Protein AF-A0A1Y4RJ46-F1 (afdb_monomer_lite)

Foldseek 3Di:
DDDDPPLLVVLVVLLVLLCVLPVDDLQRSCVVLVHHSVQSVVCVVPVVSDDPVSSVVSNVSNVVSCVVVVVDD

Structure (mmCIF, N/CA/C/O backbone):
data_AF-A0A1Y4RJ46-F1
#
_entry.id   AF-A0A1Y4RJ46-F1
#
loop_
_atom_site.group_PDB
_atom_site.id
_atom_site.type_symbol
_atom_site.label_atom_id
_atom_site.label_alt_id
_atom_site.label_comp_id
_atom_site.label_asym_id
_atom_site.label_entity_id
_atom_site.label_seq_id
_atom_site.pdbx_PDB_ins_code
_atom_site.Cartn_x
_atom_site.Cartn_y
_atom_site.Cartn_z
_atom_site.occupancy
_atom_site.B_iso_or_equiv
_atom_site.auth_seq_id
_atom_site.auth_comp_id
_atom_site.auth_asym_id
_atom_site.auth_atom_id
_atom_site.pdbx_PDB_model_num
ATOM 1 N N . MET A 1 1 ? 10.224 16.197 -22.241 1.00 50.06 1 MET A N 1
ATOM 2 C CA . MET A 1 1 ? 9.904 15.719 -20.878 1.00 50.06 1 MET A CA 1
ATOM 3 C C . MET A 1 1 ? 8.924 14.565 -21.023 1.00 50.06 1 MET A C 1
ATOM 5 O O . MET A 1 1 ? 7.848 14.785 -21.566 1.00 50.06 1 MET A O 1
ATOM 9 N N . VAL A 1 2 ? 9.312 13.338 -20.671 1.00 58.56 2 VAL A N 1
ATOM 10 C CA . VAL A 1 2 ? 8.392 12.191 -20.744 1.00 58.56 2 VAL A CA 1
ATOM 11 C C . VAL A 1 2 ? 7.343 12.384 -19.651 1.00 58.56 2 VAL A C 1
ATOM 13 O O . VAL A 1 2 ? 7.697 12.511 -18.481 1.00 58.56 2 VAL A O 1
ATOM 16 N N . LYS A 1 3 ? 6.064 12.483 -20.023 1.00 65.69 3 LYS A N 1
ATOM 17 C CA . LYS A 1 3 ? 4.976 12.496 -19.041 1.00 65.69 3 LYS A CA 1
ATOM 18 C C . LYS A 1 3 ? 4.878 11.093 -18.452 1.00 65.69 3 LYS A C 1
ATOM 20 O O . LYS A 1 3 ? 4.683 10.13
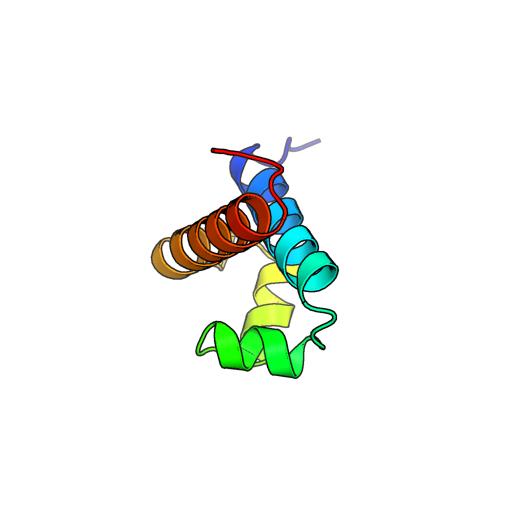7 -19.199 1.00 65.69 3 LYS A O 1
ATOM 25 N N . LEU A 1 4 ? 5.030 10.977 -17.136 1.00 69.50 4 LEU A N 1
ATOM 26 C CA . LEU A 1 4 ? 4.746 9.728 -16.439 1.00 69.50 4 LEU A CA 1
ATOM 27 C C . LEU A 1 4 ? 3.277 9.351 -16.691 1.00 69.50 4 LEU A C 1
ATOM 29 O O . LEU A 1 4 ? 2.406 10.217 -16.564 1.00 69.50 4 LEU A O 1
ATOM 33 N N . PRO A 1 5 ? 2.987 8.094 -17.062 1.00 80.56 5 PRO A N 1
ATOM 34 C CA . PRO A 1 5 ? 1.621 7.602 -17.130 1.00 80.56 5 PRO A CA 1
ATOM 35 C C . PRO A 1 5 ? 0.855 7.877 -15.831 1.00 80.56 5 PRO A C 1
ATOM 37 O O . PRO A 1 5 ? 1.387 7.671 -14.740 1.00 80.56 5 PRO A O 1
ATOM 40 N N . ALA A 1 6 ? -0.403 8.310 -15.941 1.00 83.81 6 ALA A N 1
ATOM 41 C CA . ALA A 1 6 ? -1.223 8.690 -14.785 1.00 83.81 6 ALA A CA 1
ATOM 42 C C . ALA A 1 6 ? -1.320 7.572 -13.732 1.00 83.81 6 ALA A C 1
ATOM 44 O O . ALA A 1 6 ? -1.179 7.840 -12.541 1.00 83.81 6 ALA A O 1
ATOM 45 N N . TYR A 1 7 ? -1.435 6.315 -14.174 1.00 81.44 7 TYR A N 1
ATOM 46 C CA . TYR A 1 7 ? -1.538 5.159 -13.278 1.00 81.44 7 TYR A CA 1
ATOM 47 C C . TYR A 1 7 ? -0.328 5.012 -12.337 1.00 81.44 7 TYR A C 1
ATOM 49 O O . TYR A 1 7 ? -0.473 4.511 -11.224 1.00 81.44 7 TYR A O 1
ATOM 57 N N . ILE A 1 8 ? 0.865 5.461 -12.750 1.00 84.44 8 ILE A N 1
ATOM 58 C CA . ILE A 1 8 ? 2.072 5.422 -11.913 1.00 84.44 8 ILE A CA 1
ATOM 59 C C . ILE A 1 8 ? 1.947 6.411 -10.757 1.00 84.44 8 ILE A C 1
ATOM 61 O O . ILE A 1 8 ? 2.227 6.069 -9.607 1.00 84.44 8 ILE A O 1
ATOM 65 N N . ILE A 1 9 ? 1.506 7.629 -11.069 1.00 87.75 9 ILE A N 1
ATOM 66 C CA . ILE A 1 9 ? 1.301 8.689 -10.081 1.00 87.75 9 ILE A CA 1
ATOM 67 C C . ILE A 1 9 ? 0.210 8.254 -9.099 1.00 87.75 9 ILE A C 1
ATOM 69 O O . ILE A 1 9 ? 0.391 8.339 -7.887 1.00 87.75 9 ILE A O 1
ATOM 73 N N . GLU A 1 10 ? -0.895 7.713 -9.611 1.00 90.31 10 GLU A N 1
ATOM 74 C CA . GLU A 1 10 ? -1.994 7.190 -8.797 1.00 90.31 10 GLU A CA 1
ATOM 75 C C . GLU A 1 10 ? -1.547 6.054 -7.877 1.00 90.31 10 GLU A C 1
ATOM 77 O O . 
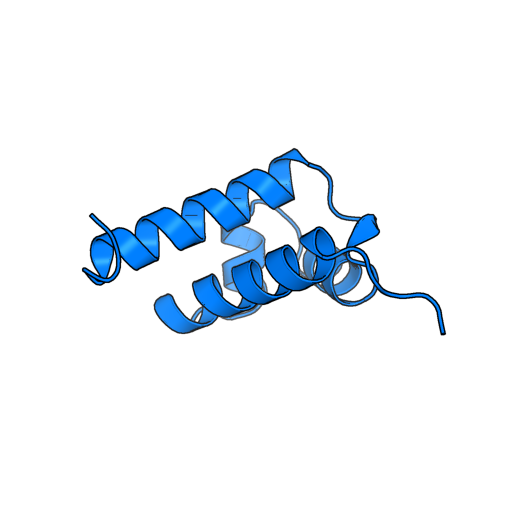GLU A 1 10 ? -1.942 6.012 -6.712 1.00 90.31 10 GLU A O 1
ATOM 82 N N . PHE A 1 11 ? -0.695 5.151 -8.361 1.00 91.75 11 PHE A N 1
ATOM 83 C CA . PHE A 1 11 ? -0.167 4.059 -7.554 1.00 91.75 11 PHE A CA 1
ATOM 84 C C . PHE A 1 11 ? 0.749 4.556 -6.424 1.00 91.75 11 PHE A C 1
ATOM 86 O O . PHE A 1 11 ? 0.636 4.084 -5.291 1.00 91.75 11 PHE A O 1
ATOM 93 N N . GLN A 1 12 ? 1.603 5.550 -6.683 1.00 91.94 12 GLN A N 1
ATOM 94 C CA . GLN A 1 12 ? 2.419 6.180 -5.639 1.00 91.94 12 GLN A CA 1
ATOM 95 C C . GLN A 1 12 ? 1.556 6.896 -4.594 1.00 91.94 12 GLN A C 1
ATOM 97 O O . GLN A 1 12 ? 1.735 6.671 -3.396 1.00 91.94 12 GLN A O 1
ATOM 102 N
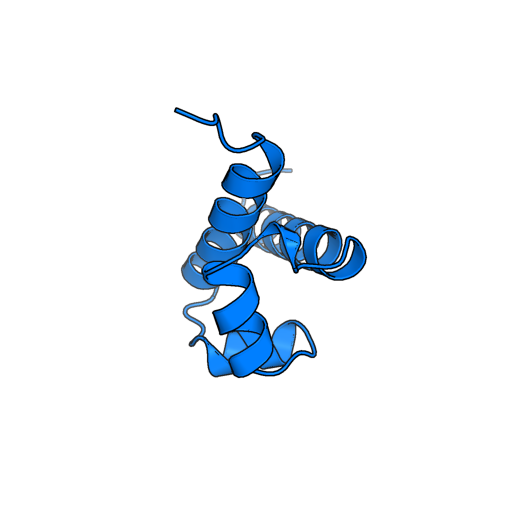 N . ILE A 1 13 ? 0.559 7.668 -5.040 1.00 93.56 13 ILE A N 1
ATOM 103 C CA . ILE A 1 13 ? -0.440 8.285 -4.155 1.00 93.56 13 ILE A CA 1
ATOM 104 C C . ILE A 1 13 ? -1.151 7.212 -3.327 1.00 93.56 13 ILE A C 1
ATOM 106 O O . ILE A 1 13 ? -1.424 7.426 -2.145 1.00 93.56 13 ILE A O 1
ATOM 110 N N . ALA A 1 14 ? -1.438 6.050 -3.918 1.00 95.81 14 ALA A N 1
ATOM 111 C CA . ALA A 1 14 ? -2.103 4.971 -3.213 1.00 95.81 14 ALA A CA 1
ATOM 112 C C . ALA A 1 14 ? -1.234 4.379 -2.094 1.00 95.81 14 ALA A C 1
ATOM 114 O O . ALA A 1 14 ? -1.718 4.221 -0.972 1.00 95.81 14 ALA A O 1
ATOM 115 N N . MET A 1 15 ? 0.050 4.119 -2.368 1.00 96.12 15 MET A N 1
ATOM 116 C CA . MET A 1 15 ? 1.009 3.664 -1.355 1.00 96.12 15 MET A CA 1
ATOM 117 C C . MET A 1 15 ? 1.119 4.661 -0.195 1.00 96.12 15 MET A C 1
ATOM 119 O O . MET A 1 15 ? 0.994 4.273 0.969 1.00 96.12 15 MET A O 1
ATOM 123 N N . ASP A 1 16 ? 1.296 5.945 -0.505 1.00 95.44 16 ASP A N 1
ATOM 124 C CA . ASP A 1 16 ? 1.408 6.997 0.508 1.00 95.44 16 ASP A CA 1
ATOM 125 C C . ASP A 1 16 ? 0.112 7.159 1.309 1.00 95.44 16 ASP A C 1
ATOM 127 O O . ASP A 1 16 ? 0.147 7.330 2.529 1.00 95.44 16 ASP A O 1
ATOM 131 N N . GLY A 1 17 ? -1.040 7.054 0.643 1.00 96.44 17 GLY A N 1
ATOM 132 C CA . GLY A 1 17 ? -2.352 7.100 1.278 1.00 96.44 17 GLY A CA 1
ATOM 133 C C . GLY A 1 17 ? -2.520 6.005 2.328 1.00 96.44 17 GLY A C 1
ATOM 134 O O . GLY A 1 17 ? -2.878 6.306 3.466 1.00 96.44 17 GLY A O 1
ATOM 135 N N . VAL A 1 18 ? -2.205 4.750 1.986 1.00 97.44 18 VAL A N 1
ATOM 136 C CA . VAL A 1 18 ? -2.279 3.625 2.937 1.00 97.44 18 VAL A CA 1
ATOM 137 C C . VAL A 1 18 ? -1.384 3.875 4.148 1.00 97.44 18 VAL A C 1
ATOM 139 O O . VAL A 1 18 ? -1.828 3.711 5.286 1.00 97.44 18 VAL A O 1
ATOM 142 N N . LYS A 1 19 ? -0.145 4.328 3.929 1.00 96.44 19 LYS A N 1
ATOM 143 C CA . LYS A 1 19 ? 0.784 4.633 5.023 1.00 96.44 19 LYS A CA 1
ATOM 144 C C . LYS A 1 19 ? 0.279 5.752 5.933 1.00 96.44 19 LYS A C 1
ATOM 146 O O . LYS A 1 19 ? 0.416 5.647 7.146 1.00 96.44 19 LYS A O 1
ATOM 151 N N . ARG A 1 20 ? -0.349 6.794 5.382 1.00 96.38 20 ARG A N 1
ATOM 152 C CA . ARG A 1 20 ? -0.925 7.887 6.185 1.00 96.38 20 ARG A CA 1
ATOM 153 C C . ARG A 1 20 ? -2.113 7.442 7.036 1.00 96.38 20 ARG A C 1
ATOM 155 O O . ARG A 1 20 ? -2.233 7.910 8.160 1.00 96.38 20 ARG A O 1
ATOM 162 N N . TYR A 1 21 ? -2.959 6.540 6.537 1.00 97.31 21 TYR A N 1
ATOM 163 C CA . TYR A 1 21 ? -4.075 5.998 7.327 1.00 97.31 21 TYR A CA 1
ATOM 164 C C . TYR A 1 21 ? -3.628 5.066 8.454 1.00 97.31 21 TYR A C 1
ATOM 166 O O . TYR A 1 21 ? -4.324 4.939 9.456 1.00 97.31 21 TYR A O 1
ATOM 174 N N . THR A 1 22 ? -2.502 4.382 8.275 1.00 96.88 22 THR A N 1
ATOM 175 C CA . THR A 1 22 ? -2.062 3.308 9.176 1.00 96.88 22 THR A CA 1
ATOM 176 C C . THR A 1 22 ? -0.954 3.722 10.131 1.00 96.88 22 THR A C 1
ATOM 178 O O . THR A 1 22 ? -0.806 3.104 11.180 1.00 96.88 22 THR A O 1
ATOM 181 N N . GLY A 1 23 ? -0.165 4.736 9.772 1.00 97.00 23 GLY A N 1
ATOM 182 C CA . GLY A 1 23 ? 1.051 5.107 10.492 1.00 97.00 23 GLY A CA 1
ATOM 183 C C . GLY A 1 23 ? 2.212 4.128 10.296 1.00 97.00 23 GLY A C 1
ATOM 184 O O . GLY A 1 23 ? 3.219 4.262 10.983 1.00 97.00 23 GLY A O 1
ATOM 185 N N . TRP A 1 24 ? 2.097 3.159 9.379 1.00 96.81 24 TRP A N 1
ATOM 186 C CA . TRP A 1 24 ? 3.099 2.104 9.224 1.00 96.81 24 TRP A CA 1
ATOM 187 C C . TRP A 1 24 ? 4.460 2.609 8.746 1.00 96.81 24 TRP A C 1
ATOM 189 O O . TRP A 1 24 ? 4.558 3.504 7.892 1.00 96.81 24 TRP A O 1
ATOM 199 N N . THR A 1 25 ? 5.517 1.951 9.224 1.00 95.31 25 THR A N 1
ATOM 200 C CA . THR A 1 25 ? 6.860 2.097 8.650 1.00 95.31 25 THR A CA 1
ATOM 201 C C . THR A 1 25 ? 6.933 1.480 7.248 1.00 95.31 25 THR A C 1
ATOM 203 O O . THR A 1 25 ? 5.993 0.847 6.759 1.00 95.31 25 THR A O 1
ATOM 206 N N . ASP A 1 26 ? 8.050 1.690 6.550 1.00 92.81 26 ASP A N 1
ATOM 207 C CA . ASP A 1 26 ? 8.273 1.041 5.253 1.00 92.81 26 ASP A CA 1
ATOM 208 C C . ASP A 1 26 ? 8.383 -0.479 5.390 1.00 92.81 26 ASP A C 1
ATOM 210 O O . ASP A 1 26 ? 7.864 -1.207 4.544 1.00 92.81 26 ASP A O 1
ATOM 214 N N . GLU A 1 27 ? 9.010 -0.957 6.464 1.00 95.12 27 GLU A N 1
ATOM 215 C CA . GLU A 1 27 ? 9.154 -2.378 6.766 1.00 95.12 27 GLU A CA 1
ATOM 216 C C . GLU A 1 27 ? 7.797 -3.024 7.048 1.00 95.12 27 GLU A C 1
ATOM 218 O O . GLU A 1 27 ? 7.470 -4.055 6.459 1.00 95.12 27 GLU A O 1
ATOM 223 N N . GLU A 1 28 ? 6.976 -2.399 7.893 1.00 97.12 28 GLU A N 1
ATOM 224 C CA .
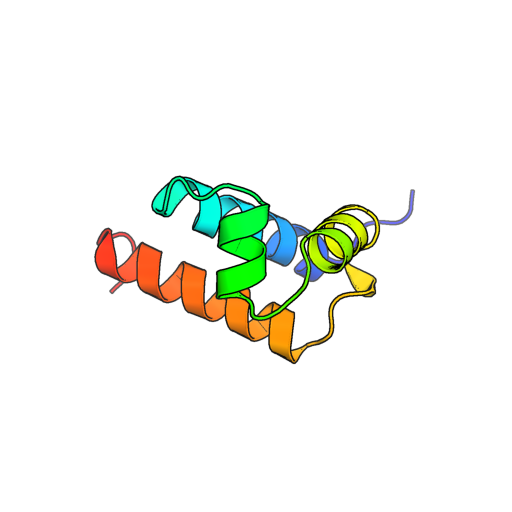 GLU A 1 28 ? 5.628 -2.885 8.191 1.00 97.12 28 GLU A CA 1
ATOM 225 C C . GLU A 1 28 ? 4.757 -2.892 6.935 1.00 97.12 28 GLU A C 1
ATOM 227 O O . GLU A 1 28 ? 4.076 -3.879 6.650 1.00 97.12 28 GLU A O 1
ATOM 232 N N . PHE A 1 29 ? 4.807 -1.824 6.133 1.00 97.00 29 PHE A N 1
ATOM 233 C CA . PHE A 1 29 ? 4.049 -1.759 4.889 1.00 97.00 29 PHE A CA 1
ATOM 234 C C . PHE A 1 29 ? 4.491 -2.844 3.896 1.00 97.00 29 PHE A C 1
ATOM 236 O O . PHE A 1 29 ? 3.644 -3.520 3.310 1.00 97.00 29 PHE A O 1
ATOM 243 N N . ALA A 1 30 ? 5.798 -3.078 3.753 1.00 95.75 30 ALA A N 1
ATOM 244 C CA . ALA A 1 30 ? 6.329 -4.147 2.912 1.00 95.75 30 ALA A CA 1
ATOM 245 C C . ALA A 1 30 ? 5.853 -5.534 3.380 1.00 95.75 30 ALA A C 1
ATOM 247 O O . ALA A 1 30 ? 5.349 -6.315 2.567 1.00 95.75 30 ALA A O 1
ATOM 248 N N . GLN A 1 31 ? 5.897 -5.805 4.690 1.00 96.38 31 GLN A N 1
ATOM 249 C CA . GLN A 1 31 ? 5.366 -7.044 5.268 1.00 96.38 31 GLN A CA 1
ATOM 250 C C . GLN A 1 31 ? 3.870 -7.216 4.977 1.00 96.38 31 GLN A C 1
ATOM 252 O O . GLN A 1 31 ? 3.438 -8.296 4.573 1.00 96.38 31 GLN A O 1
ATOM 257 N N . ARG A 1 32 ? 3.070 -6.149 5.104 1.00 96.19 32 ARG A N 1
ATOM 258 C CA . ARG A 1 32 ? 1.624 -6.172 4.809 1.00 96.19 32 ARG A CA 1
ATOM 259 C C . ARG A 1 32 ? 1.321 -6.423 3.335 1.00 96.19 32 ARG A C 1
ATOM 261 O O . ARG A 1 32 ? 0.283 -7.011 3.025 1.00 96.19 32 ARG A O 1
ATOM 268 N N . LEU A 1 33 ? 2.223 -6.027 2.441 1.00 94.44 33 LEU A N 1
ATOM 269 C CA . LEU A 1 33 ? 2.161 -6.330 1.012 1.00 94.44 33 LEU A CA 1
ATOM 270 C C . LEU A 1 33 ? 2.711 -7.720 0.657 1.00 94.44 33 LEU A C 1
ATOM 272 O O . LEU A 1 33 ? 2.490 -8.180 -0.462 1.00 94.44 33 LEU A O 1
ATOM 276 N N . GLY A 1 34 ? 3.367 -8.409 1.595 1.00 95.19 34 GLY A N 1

▬▬▬▬▬▬

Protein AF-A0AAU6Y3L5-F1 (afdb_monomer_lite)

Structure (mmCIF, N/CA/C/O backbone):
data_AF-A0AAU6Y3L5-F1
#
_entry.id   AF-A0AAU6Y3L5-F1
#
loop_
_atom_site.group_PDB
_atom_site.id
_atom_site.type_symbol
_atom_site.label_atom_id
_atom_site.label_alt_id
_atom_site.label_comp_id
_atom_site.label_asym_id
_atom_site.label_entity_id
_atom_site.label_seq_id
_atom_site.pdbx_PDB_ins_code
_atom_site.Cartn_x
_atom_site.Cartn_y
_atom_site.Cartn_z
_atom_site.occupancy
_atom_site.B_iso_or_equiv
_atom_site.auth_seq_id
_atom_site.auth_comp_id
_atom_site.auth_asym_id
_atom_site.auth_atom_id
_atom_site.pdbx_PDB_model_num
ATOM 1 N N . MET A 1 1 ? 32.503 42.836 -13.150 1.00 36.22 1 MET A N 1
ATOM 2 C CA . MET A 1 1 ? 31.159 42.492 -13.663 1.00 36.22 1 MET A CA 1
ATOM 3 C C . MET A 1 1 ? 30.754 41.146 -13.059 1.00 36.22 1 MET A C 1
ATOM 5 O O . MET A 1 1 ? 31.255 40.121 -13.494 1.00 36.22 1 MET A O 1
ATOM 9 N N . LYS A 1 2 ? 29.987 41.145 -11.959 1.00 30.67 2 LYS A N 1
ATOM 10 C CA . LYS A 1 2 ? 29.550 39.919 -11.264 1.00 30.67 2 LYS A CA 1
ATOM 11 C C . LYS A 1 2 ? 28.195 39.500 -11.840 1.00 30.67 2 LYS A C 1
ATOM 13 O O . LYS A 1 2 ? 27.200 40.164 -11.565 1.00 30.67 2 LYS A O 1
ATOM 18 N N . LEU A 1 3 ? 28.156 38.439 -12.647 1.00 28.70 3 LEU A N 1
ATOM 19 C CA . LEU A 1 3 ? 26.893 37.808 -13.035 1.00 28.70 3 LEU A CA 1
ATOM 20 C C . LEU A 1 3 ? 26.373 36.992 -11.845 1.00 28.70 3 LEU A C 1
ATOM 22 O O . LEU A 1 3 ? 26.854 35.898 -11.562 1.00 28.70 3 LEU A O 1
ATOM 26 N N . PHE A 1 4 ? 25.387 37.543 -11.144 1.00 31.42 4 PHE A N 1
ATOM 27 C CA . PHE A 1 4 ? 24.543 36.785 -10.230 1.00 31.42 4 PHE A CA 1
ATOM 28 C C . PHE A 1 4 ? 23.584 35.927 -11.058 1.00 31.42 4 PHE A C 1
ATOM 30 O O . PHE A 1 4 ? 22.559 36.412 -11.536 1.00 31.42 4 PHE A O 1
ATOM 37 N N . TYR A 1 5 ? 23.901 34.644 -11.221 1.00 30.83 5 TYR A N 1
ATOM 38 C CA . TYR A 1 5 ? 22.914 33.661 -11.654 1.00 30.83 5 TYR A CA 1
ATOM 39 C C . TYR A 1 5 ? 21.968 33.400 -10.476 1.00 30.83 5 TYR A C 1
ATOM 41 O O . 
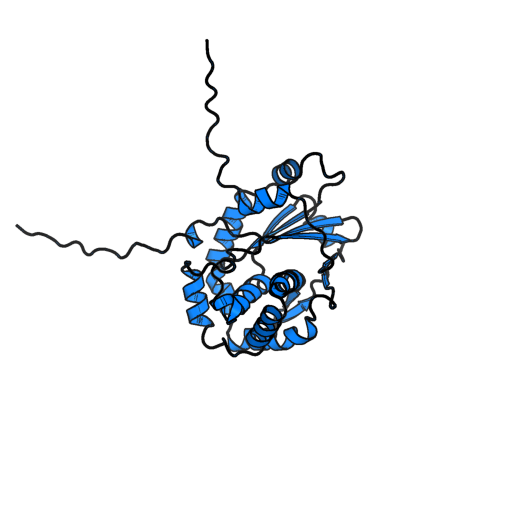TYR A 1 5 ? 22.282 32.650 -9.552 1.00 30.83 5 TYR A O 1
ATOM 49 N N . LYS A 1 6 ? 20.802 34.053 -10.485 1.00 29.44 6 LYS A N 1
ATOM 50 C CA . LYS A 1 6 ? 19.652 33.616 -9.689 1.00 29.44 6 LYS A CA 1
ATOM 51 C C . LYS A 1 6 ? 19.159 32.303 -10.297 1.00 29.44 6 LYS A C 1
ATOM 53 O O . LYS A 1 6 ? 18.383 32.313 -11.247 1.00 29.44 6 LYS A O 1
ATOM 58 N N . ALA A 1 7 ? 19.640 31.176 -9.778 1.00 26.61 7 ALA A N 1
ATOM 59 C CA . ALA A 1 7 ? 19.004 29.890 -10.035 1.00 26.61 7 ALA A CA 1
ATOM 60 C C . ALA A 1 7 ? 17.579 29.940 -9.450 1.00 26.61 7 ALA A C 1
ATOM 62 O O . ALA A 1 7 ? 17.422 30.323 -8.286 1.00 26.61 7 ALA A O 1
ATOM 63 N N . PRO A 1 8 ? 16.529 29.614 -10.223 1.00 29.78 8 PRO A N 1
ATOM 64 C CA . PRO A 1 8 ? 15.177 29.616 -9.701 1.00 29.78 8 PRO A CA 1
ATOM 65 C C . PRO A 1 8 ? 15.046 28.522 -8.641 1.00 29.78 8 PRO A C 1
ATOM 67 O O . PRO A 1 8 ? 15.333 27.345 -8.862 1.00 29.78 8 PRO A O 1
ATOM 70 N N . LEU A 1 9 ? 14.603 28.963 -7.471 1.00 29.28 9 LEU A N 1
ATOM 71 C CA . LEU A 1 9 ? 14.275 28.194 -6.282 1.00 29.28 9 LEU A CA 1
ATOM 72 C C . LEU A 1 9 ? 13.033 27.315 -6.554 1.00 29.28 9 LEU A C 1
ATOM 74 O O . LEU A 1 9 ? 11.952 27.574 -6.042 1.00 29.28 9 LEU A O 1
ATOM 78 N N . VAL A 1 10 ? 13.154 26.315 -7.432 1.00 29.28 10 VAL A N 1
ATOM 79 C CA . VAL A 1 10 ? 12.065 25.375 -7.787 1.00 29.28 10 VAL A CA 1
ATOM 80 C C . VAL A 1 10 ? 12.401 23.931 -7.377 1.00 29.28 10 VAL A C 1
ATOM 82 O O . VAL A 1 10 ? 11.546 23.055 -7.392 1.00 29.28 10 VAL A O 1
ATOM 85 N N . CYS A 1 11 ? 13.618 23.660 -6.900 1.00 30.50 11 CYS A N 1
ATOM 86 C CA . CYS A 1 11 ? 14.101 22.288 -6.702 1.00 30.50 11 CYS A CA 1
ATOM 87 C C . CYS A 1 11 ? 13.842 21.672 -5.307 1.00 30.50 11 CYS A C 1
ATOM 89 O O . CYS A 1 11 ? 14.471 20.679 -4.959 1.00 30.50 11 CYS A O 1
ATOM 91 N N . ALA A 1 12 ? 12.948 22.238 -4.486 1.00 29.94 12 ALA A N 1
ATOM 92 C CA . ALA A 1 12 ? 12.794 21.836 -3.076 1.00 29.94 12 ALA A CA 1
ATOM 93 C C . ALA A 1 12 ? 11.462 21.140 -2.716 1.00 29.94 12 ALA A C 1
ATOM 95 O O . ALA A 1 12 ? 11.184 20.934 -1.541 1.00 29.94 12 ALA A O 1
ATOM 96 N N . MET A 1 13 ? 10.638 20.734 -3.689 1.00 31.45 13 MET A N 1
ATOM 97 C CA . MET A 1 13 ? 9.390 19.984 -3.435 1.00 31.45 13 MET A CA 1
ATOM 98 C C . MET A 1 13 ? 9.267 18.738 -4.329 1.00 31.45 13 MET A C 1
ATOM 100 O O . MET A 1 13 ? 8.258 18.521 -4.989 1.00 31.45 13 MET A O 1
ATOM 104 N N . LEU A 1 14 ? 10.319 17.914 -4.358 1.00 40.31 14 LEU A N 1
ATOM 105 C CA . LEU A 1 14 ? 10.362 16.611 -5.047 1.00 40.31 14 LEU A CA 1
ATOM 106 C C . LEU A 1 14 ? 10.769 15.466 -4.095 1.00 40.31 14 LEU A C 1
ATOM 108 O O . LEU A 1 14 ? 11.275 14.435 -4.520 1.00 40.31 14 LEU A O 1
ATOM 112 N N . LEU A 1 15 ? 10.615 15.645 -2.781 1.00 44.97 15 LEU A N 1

▬▬▬▬▬▬

- _Your objective_
What lines above run from the one with "ATOM 18 N N" to the one with "ATOM 50 C CA"? Give them again exactly, ends included, and leave the pictures out.

- _Your solution_
ATOM 18 N N . LEU A 1 3 ? 28.156 38.439 -12.647 1.00 28.70 3 LEU A N 1
ATOM 19 C CA . LEU A 1 3 ? 26.893 37.808 -13.035 1.00 28.70 3 LEU A CA 1
ATOM 20 C C . LEU A 1 3 ? 26.373 36.992 -11.845 1.00 28.70 3 LEU A C 1
ATOM 22 O O . LEU A 1 3 ? 26.854 35.898 -11.562 1.00 28.70 3 LEU A O 1
ATOM 26 N N . PHE A 1 4 ? 25.387 37.543 -11.144 1.00 31.42 4 PHE A N 1
ATOM 27 C CA . PHE A 1 4 ? 24.543 36.785 -10.230 1.00 31.42 4 PHE A CA 1
ATOM 28 C C . PHE A 1 4 ? 23.584 35.927 -11.058 1.00 31.42 4 PHE A C 1
ATOM 30 O O . PHE A 1 4 ? 22.559 36.412 -11.536 1.00 31.42 4 PHE A O 1
ATOM 37 N N . TYR A 1 5 ? 23.901 34.644 -11.221 1.00 30.83 5 TYR A N 1
ATOM 38 C CA . TYR A 1 5 ? 22.914 33.661 -11.654 1.00 30.83 5 TYR A CA 1
ATOM 39 C C . TYR A 1 5 ? 21.968 33.400 -10.476 1.00 30.83 5 TYR A C 1
ATOM 41 O O . 
TYR A 1 5 ? 22.282 32.650 -9.552 1.00 30.83 5 TYR A O 1
ATOM 49 N N . LYS A 1 6 ? 20.802 34.053 -10.485 1.00 29.44 6 LYS A N 1
ATOM 50 C CA . LYS A 1 6 ? 19.652 33.616 -9.689 1.00 29.44 6 LYS A CA 1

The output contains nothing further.